Small-Diameter Subchondral Drilling Improves DNA and Proteoglycan Content of the Cartilaginous Repair Tissue in a Large Animal Model of a Full-Thickness Chondral Defect.

This study quantified changes in the DNA content and extracellular matrix composition of both the cartilaginous repair tissue and the adjacent cartilage in a large animal model of a chondral defect treated by subchondral drilling. Content of DNA, proteoglycans, and Type II and Type I collagen, as well as their different ratios were assessed at 6 months in vivo after treatment of full-thickness cartilage defects in the femoral trochlea of adult sheep with six subchondral drill holes, each of either 1.0 mm or 1.8 mm in diameter by biochemical analyses of the repair tissue and the adjacent cartilage and compared with the original cartilage. Only subchondral drilling which were 1.0 mm in diameter significantly increased both DNA and proteoglycan content of the repair tissue compared to the original cartilage. DNA content correlated with the proteoglycan and Type II collagen content within the repair tissue. Significantly higher amounts of Type I collagen within the repair tissue and significantly increased DNA, proteoglycan, and Type I collagen content in the adjacent cartilage were identified. These translational data support the use of small-diameter bone-cutting devices for marrow stimulation.

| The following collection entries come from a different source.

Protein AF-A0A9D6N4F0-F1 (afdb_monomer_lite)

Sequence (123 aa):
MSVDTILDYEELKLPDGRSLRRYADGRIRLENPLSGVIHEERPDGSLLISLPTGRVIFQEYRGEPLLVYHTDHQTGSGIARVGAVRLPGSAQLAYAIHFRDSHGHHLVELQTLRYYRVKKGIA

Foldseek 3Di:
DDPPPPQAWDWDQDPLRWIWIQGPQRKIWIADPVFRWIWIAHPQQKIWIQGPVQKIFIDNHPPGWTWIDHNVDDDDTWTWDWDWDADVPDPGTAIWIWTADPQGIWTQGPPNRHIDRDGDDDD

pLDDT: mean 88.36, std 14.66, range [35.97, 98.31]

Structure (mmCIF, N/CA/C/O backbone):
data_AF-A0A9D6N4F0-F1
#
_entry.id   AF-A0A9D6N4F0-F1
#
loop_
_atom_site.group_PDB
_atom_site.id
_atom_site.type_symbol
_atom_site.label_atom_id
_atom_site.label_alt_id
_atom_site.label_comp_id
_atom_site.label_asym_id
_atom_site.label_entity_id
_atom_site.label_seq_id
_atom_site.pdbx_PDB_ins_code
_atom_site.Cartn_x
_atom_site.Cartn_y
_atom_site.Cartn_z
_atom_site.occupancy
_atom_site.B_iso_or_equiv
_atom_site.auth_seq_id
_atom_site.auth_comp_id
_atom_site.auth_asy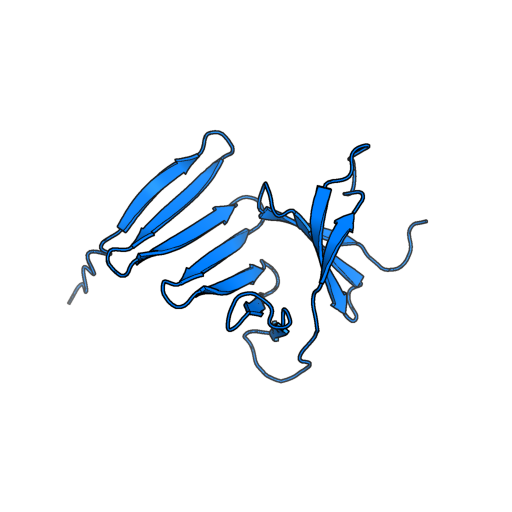m_id
_atom_site.auth_atom_id
_atom_site.pdbx_PDB_model_num
ATOM 1 N N . MET A 1 1 ? 35.257 3.576 -3.110 1.00 35.97 1 MET A N 1
ATOM 2 C CA . MET A 1 1 ? 34.443 2.731 -4.005 1.00 35.97 1 MET A CA 1
ATOM 3 C C . MET A 1 1 ? 33.005 3.205 -3.880 1.00 35.97 1 MET A C 1
ATOM 5 O O . MET A 1 1 ? 32.344 2.828 -2.923 1.00 35.97 1 MET A O 1
ATOM 9 N N . SER A 1 2 ? 32.561 4.122 -4.743 1.00 44.44 2 SER A N 1
ATOM 10 C CA . SER A 1 2 ? 31.141 4.466 -4.849 1.00 44.44 2 SER A CA 1
ATOM 11 C C . SER A 1 2 ? 30.489 3.380 -5.692 1.00 44.44 2 SER A C 1
ATOM 13 O O . SER A 1 2 ? 30.859 3.174 -6.845 1.00 44.44 2 SER A O 1
ATOM 15 N N . VAL A 1 3 ? 29.578 2.617 -5.098 1.00 47.09 3 VAL A N 1
ATOM 16 C CA . VAL A 1 3 ? 28.709 1.740 -5.877 1.00 47.09 3 VAL A CA 1
ATOM 17 C C . VAL A 1 3 ? 27.639 2.653 -6.468 1.00 47.09 3 VAL A C 1
ATOM 19 O O . VAL A 1 3 ? 26.562 2.798 -5.893 1.00 47.09 3 VAL A O 1
ATOM 22 N N . ASP A 1 4 ? 27.963 3.323 -7.576 1.00 49.12 4 ASP A N 1
ATOM 23 C CA . ASP A 1 4 ? 26.968 3.963 -8.438 1.00 49.12 4 ASP A CA 1
ATOM 24 C C . ASP A 1 4 ? 26.143 2.839 -9.069 1.00 49.12 4 ASP A C 1
ATOM 26 O O . ASP A 1 4 ? 26.383 2.386 -10.185 1.00 49.12 4 ASP A O 1
ATOM 30 N N . THR A 1 5 ? 25.208 2.305 -8.285 1.00 52.69 5 THR A N 1
ATOM 31 C CA . THR A 1 5 ? 24.186 1.407 -8.806 1.00 52.69 5 THR A CA 1
ATOM 32 C C . THR A 1 5 ? 23.289 2.284 -9.657 1.00 52.69 5 THR A C 1
ATOM 34 O O . THR A 1 5 ? 22.449 3.014 -9.130 1.00 52.69 5 THR A O 1
ATOM 37 N N . ILE A 1 6 ? 23.502 2.256 -10.971 1.00 59.66 6 ILE A N 1
ATOM 38 C CA . ILE A 1 6 ? 22.516 2.743 -11.927 1.00 59.66 6 ILE A CA 1
ATOM 39 C C . ILE A 1 6 ? 21.298 1.853 -11.702 1.00 59.66 6 ILE A C 1
ATOM 41 O O . ILE A 1 6 ? 21.287 0.672 -12.039 1.00 59.66 6 ILE A O 1
ATOM 45 N N . LEU A 1 7 ? 20.320 2.379 -10.974 1.00 64.44 7 LEU A N 1
ATOM 46 C CA . LEU A 1 7 ? 19.057 1.697 -10.792 1.00 64.44 7 LEU A CA 1
ATOM 47 C C . LEU A 1 7 ? 18.312 1.841 -12.121 1.00 64.44 7 LEU A C 1
ATOM 49 O O . LEU A 1 7 ? 17.827 2.926 -12.431 1.00 64.44 7 LEU A O 1
ATOM 53 N N . ASP A 1 8 ? 18.255 0.762 -12.901 1.00 82.94 8 ASP A N 1
ATOM 54 C CA . ASP A 1 8 ? 17.543 0.716 -14.181 1.00 82.94 8 ASP A CA 1
ATOM 55 C C . ASP A 1 8 ? 16.023 0.763 -13.947 1.00 82.94 8 ASP A C 1
ATOM 57 O O . ASP A 1 8 ? 15.329 -0.261 -13.923 1.00 82.94 8 ASP A O 1
ATOM 61 N N . TYR A 1 9 ? 15.499 1.969 -13.725 1.00 89.50 9 TYR A N 1
ATOM 62 C CA . TYR A 1 9 ? 14.067 2.233 -13.713 1.00 89.50 9 TYR A CA 1
ATOM 63 C C . TYR A 1 9 ? 13.708 3.525 -14.442 1.00 89.50 9 TYR A C 1
ATOM 65 O O . TYR A 1 9 ? 14.426 4.521 -14.409 1.00 89.50 9 TYR A O 1
ATOM 73 N N . GLU A 1 10 ? 12.522 3.519 -15.037 1.00 94.06 10 GLU A N 1
ATOM 74 C CA . GLU A 1 10 ? 11.815 4.731 -15.433 1.00 94.06 10 GLU A CA 1
ATOM 75 C C . GLU A 1 10 ? 11.001 5.233 -14.232 1.00 94.06 10 GLU A C 1
ATOM 77 O O . GLU A 1 10 ? 10.261 4.455 -13.625 1.00 94.06 10 GLU A O 1
ATOM 82 N N . GLU A 1 11 ? 11.122 6.515 -13.874 1.00 95.31 11 GLU A N 1
ATOM 83 C CA . GLU A 1 11 ? 10.299 7.145 -12.834 1.00 95.31 11 GLU A CA 1
ATOM 84 C C . GLU A 1 11 ? 9.386 8.224 -13.417 1.00 95.31 11 GLU A C 1
ATOM 86 O O . GLU A 1 11 ? 9.834 9.152 -14.087 1.00 95.31 11 GLU A O 1
ATOM 91 N N . LEU A 1 12 ? 8.100 8.131 -13.083 1.00 96.38 12 LEU A N 1
ATOM 92 C CA . LEU A 1 12 ? 7.067 9.094 -13.430 1.00 96.38 12 LEU A CA 1
ATOM 93 C C . LEU A 1 12 ? 6.444 9.673 -12.154 1.00 96.38 12 LEU A C 1
ATOM 95 O O . LEU A 1 12 ? 5.918 8.941 -11.312 1.00 96.38 12 LEU A O 1
ATOM 99 N N . LYS A 1 13 ? 6.448 11.004 -12.029 1.00 96.94 13 LYS A N 1
ATOM 100 C CA . LYS A 1 13 ? 5.663 11.716 -11.010 1.00 96.94 13 LYS A CA 1
ATOM 101 C C . LYS A 1 13 ? 4.233 11.901 -11.513 1.00 96.94 13 LYS A C 1
ATOM 103 O O . LYS A 1 13 ? 4.016 12.470 -12.579 1.00 96.94 13 LYS A O 1
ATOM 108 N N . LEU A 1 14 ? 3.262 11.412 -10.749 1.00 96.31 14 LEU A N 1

Signs of early degeneration were present within the cartilaginous repair tissue and the adjacent cartilage.

Small subchondral drill holes improve marrow stimulation of articular cartilage defects.

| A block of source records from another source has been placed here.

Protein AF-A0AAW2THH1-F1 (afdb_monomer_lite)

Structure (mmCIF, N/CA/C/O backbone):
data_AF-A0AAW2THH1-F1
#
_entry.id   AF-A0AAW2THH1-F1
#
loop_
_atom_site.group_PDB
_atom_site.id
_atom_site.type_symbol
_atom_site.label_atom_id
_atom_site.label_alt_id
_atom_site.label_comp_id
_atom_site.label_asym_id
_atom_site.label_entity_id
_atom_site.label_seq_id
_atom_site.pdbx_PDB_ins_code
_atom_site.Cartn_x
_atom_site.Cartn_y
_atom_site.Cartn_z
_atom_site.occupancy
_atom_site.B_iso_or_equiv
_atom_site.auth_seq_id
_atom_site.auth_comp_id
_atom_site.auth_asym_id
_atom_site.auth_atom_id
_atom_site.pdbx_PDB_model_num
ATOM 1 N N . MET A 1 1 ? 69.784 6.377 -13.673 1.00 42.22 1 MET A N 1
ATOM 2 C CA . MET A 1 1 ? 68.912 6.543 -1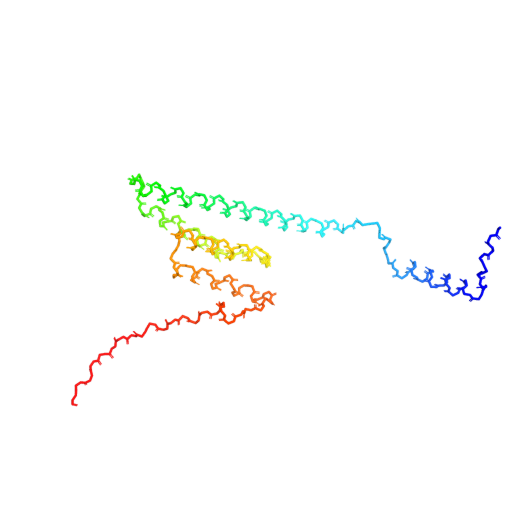4.857 1.00 42.22 1 MET A CA 1
ATOM 3 C C . MET A 1 1 ? 68.376 5.171 -15.222 1.00 42.22 1 MET A C 1
ATOM 5 O O . MET A 1 1 ? 69.151 4.331 -15.659 1.00 42.22 1 MET A O 1
ATOM 9 N N . VAL A 1 2 ? 67.108 4.895 -14.913 1.00 36.97 2 VAL A N 1
ATOM 10 C CA . VAL A 1 2 ? 66.501 3.571 -15.122 1.00 36.97 2 VAL A CA 1
ATOM 11 C C . VAL A 1 2 ? 66.029 3.493 -16.572 1.00 36.97 2 VAL A C 1
ATOM 13 O O . VAL A 1 2 ? 65.018 4.090 -16.932 1.00 36.97 2 VAL A O 1
ATOM 16 N N . TYR A 1 3 ? 66.800 2.816 -17.422 1.00 43.44 3 TYR A N 1
ATOM 17 C CA . TYR A 1 3 ? 66.415 2.565 -18.808 1.00 43.44 3 TYR A CA 1
ATOM 18 C C . TYR A 1 3 ? 65.337 1.482 -18.837 1.00 43.44 3 TYR A C 1
ATOM 20 O O . TYR A 1 3 ? 65.610 0.307 -18.601 1.00 43.44 3 TYR A O 1
ATOM 28 N N . THR A 1 4 ? 64.101 1.891 -19.115 1.00 44.94 4 THR A N 1
ATOM 29 C CA . THR A 1 4 ? 62.998 0.959 -19.367 1.00 44.94 4 THR A CA 1
ATOM 30 C C . THR A 1 4 ? 63.117 0.494 -20.816 1.00 44.94 4 THR A C 1
ATOM 32 O O . THR A 1 4 ? 62.743 1.212 -21.741 1.00 44.94 4 THR A O 1
ATOM 35 N N . TYR A 1 5 ? 63.718 -0.679 -21.023 1.00 50.44 5 TYR A N 1
ATOM 36 C CA . TYR A 1 5 ? 63.814 -1.319 -22.333 1.00 50.44 5 TYR A CA 1
ATOM 37 C C . TYR A 1 5 ? 62.412 -1.734 -22.792 1.00 50.44 5 TYR A C 1
ATOM 39 O O . TYR A 1 5 ? 61.822 -2.659 -22.237 1.00 50.44 5 TYR A O 1
ATOM 47 N N . THR A 1 6 ? 61.866 -1.036 -23.789 1.00 50.91 6 THR A N 1
ATOM 48 C CA . THR A 1 6 ? 60.629 -1.441 -24.467 1.00 50.91 6 THR A CA 1
ATOM 49 C C . THR A 1 6 ? 60.999 -2.016 -25.838 1.00 50.91 6 THR A C 1
ATOM 51 O O . THR A 1 6 ? 61.572 -1.303 -26.662 1.00 50.91 6 THR A O 1
ATOM 54 N N . PRO A 1 7 ? 60.748 -3.312 -26.098 1.00 46.75 7 PRO A N 1
ATOM 55 C CA . PRO A 1 7 ? 61.083 -3.927 -27.378 1.00 46.75 7 PRO A CA 1
ATOM 56 C C . PRO A 1 7 ? 60.243 -3.319 -28.511 1.00 46.75 7 PRO A C 1
ATOM 58 O O . PRO A 1 7 ? 59.012 -3.351 -28.469 1.00 46.75 7 PRO A O 1
ATOM 61 N N . THR A 1 8 ? 60.905 -2.832 -29.563 1.00 52.56 8 THR A N 1
ATOM 62 C CA . THR A 1 8 ? 60.319 -2.160 -30.743 1.00 52.56 8 THR A CA 1
ATOM 63 C C . THR A 1 8 ? 59.329 -3.023 -31.546 1.00 52.56 8 THR A C 1
ATOM 65 O O . THR A 1 8 ? 58.660 -2.528 -32.444 1.00 52.56 8 THR A O 1
ATOM 68 N N . TYR A 1 9 ? 59.209 -4.316 -31.233 1.00 46.38 9 TYR A N 1
ATOM 69 C CA . TYR A 1 9 ? 58.295 -5.242 -31.910 1.00 46.38 9 TYR A CA 1
ATOM 70 C C . TYR A 1 9 ? 56.855 -5.201 -31.379 1.00 46.38 9 TYR A C 1
ATOM 72 O O . TYR A 1 9 ? 55.944 -5.622 -32.085 1.00 46.38 9 TYR A O 1
ATOM 80 N N . TYR A 1 10 ? 56.626 -4.686 -30.165 1.00 46.62 10 TYR A N 1
ATOM 81 C CA . TYR A 1 10 ? 55.274 -4.558 -29.604 1.00 46.62 10 TYR A CA 1
ATOM 82 C C . TYR A 1 10 ? 54.647 -3.180 -29.836 1.00 46.62 10 TYR A C 1
ATOM 84 O O . TYR A 1 10 ? 53.438 -3.047 -29.673 1.00 46.62 10 TYR A O 1
ATOM 92 N N . THR A 1 11 ? 55.419 -2.165 -30.240 1.00 55.75 11 THR A N 1
ATOM 93 C CA . THR A 1 11 ? 54.910 -0.794 -30.410 1.00 55.75 11 THR A CA 1
ATOM 94 C C . THR A 1 11 ? 53.960 -0.681 -31.596 1.00 55.75 11 THR A C 1
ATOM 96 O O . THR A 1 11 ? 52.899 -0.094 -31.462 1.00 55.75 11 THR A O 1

BACKGROUND: Subchondral drilling is an established marrow stimulation technique. HYPOTHESIS: Osteochondral repair is improved when the subchondral bone is perforated with small drill holes, reflecting the physiological subchondral trabecular distance. STUDY DESIGN: Controlled laboratory study. METHODS: A rectangular full-thickness chondral defect was created in the trochlea of adult sheep (n = 13) and treated with 6 subchondral drillings of either 1.0 mm (reflective of the trabecular distance) or 1.8 mm in diameter. Osteochondral repair was assessed after 6 months in vivo by macroscopic, histological, and immunohistochemical analyses and by micro-computed tomography. RESULTS: The application of 1.0-mm subchondral drill holes led to significantly improved histological matrix staining, cellular morphological characteristics, subchondral bone reconstitution, and average total histological score as well as significantly higher immunoreactivity to type II collagen and reduced immunoreactivity to type I collagen in the repair tissue compared with 1.8-mm drill holes. Analysis of osteoarthritic changes in the cartilage adjacent to the defects revealed no significant differences between treatment groups. Restoration of the microstructure of the subchondral bone plate below the chondral defects was significantly improved after 1.0-mm compared to 1.8-mm drilling, as shown by higher bone volume and reduced thickening of the subchondral bone plate. Likewise, the microarchitecture of the drilled subarticular spongiosa was better restored after 1.0-mm drilling, indicated by significantly higher bone volume and more and thinner trabeculae. Moreover, the bone mineral density of the subchondral bone in 1.0-mm drill holes was similar to the adjacent subchondral bone, whereas it was significantly reduced in 1.8-mm drill holes. No significant correlations existed between cartilage and subchondral bone repair. CONCLUSION: Small subchondral drill holes that reflect the physiological trabecular distance improve osteochondral repair in a translational model more effectively than larger drill holes. CLINICAL RELEVANCE: These results have important implications for the use of subchondral drilling for marrow stimulation, as they support the use of small-diameter bone-cutting devices.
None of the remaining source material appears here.